=== Section Start ===

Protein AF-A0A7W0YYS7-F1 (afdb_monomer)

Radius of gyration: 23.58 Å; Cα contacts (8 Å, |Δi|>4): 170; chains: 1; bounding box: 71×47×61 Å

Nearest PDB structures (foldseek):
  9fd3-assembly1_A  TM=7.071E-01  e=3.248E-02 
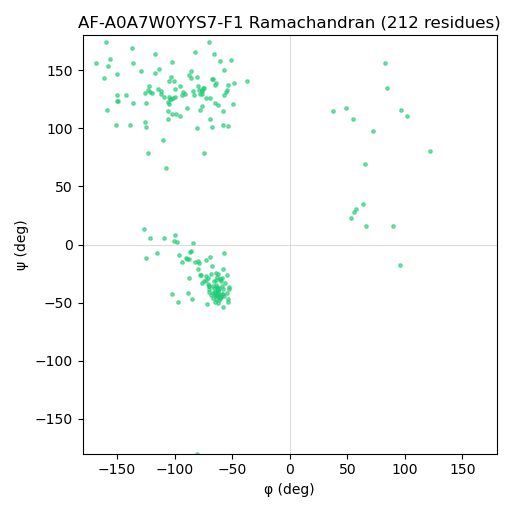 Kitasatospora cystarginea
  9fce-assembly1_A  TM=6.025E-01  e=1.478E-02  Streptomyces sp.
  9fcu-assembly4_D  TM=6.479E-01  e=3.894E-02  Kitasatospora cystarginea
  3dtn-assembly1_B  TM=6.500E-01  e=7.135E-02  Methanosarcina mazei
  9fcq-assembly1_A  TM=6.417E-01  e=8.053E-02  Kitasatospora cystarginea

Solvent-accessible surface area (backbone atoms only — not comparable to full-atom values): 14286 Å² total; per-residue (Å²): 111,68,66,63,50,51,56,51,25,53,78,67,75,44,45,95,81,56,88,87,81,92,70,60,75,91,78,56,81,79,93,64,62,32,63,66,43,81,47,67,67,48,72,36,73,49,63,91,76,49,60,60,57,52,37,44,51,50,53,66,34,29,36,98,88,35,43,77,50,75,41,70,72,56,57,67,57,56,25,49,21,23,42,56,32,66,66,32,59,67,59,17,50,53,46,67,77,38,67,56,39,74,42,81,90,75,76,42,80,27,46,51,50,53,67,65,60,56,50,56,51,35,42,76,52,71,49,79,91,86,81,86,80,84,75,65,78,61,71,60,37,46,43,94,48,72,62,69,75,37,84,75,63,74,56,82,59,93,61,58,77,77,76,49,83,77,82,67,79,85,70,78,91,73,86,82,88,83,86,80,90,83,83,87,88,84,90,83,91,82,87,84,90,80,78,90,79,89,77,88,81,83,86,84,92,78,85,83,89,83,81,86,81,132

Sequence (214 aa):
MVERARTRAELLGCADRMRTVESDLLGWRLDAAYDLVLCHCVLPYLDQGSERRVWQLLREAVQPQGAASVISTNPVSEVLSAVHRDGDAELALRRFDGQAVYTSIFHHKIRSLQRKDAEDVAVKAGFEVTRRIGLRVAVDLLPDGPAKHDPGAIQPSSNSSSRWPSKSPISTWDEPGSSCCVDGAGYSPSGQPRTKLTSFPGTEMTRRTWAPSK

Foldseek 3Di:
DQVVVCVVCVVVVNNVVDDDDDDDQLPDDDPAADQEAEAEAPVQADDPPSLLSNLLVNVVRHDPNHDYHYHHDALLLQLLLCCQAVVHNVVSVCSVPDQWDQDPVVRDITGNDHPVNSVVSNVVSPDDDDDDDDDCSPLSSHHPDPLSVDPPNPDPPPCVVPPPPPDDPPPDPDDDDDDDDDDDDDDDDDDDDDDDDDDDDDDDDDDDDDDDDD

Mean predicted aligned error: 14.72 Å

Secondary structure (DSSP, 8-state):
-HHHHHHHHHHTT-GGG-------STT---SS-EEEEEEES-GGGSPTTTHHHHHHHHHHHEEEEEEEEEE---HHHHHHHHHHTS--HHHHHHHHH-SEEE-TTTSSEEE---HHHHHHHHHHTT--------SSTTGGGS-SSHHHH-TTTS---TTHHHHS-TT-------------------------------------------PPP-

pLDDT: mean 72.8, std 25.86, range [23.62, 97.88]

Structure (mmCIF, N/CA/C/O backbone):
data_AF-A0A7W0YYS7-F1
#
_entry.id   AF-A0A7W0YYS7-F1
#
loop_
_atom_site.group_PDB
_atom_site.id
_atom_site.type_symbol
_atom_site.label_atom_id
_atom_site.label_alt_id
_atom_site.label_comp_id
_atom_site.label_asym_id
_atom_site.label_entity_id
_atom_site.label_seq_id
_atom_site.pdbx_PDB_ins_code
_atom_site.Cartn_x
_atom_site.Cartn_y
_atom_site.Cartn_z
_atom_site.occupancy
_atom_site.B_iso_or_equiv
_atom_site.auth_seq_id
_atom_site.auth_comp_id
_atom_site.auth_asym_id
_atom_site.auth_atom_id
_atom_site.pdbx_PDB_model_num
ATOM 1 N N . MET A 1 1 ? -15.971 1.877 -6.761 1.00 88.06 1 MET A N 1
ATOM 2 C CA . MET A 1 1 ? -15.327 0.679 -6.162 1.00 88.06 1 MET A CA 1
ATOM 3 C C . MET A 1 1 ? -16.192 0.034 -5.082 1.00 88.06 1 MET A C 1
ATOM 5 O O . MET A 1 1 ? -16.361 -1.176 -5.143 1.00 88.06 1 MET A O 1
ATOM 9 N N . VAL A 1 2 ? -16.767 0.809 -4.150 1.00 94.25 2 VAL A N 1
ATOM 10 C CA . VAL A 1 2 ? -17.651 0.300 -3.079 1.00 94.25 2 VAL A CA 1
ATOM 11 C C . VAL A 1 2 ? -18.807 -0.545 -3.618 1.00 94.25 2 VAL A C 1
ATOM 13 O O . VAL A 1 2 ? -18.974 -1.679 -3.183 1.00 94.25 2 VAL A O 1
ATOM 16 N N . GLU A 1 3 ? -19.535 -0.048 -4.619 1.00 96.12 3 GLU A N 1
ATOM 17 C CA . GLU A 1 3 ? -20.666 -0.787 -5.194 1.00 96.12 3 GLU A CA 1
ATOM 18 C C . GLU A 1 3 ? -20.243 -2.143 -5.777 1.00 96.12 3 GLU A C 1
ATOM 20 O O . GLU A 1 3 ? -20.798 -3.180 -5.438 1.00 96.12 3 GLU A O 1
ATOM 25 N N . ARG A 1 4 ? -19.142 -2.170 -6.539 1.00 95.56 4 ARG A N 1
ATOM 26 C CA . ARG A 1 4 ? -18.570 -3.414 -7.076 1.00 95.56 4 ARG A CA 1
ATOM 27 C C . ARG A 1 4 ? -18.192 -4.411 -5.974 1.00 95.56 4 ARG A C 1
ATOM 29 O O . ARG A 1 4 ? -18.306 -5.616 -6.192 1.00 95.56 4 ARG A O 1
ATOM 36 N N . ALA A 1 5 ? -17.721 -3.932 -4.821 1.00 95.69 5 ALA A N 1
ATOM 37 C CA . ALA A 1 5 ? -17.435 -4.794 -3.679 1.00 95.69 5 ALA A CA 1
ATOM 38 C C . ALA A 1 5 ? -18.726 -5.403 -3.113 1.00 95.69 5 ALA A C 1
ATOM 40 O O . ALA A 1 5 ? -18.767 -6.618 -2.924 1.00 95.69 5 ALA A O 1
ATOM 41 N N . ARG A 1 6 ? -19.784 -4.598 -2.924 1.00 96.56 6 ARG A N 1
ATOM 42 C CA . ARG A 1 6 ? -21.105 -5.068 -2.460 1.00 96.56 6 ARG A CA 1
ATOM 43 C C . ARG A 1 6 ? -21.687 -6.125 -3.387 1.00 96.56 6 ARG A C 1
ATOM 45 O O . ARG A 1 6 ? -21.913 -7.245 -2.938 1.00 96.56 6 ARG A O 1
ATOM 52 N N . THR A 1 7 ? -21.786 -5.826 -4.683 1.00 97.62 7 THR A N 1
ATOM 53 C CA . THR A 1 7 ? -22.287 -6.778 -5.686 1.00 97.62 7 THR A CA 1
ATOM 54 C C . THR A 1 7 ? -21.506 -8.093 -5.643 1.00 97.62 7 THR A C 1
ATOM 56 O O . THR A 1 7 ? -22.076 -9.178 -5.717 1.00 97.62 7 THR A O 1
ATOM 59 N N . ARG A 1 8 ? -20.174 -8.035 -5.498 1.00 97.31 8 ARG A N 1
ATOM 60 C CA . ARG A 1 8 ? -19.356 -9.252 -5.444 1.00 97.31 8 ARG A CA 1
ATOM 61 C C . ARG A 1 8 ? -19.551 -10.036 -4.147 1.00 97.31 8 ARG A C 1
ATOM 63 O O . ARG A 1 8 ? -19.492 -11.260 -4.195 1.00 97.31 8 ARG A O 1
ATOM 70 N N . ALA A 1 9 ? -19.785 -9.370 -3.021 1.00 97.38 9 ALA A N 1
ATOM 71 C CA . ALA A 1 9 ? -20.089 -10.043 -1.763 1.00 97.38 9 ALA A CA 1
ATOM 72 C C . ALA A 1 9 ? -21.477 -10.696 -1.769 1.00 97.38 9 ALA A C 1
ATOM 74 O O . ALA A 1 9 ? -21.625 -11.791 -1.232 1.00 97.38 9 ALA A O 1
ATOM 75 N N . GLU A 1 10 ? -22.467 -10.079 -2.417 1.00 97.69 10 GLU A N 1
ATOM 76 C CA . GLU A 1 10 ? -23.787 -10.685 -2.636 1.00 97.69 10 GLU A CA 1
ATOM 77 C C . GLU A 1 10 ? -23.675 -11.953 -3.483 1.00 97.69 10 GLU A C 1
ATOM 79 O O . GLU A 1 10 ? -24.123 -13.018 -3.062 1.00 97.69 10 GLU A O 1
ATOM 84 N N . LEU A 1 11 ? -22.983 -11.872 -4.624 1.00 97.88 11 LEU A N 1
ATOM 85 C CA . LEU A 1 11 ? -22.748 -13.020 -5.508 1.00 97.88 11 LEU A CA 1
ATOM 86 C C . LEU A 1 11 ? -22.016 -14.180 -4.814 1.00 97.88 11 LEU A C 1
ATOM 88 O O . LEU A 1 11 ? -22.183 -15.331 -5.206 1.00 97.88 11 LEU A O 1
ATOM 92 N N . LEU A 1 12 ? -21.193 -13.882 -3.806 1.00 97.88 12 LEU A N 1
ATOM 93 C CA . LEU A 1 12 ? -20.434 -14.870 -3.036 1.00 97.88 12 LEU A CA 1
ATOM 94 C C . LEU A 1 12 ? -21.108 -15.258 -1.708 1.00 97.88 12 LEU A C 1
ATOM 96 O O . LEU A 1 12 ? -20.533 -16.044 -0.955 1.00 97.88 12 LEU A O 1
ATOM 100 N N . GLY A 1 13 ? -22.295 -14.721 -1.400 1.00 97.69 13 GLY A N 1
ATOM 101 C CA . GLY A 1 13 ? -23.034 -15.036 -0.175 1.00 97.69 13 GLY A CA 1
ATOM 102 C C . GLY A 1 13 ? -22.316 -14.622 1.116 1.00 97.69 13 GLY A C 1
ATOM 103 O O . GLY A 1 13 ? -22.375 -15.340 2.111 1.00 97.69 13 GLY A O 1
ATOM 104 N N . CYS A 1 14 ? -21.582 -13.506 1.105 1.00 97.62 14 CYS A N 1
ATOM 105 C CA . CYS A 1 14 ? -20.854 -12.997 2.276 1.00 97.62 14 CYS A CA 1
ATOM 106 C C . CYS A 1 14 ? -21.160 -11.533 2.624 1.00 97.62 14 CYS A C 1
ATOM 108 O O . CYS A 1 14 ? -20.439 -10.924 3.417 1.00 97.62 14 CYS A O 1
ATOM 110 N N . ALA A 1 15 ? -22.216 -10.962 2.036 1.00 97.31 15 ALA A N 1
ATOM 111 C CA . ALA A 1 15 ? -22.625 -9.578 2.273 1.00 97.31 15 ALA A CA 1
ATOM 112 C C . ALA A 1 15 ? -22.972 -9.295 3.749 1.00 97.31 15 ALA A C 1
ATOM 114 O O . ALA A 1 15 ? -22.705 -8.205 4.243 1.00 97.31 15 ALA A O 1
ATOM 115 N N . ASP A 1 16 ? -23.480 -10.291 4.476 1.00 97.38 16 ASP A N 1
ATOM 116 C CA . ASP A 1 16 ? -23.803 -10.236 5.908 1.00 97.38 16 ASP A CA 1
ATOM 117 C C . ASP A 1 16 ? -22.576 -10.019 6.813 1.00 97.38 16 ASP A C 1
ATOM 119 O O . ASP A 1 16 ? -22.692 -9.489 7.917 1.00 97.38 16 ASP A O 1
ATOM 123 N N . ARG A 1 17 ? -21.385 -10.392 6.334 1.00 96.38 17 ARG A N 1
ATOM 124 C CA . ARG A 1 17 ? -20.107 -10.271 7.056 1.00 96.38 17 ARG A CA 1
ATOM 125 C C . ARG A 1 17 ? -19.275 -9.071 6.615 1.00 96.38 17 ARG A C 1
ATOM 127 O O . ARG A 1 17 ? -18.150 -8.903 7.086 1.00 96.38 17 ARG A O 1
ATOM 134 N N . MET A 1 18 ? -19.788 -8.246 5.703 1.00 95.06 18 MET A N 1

=== Section End ===

The answer is the run of lines above from the line containing "ATOM 60 C CA" through the line containing "ATOM 70 N N", copied exactly and alone.

▶ _Exercise solution_:
ATOM 60 C CA . ARG A 1 8 ? -19.356 -9.252 -5.444 1.00 97.31 8 ARG A CA 1
ATOM 61 C C . ARG A 1 8 ? -19.551 -10.036 -4.147 1.00 97.31 8 ARG A C 1
ATOM 63 O O . ARG A 1 8 ? -19.492 -11.260 -4.195 1.00 97.31 8 ARG A O 1
ATOM 70 N N . ALA A 1 9 ? -19.785 -9.370 -3.021 1.00 97.38 9 ALA A N 1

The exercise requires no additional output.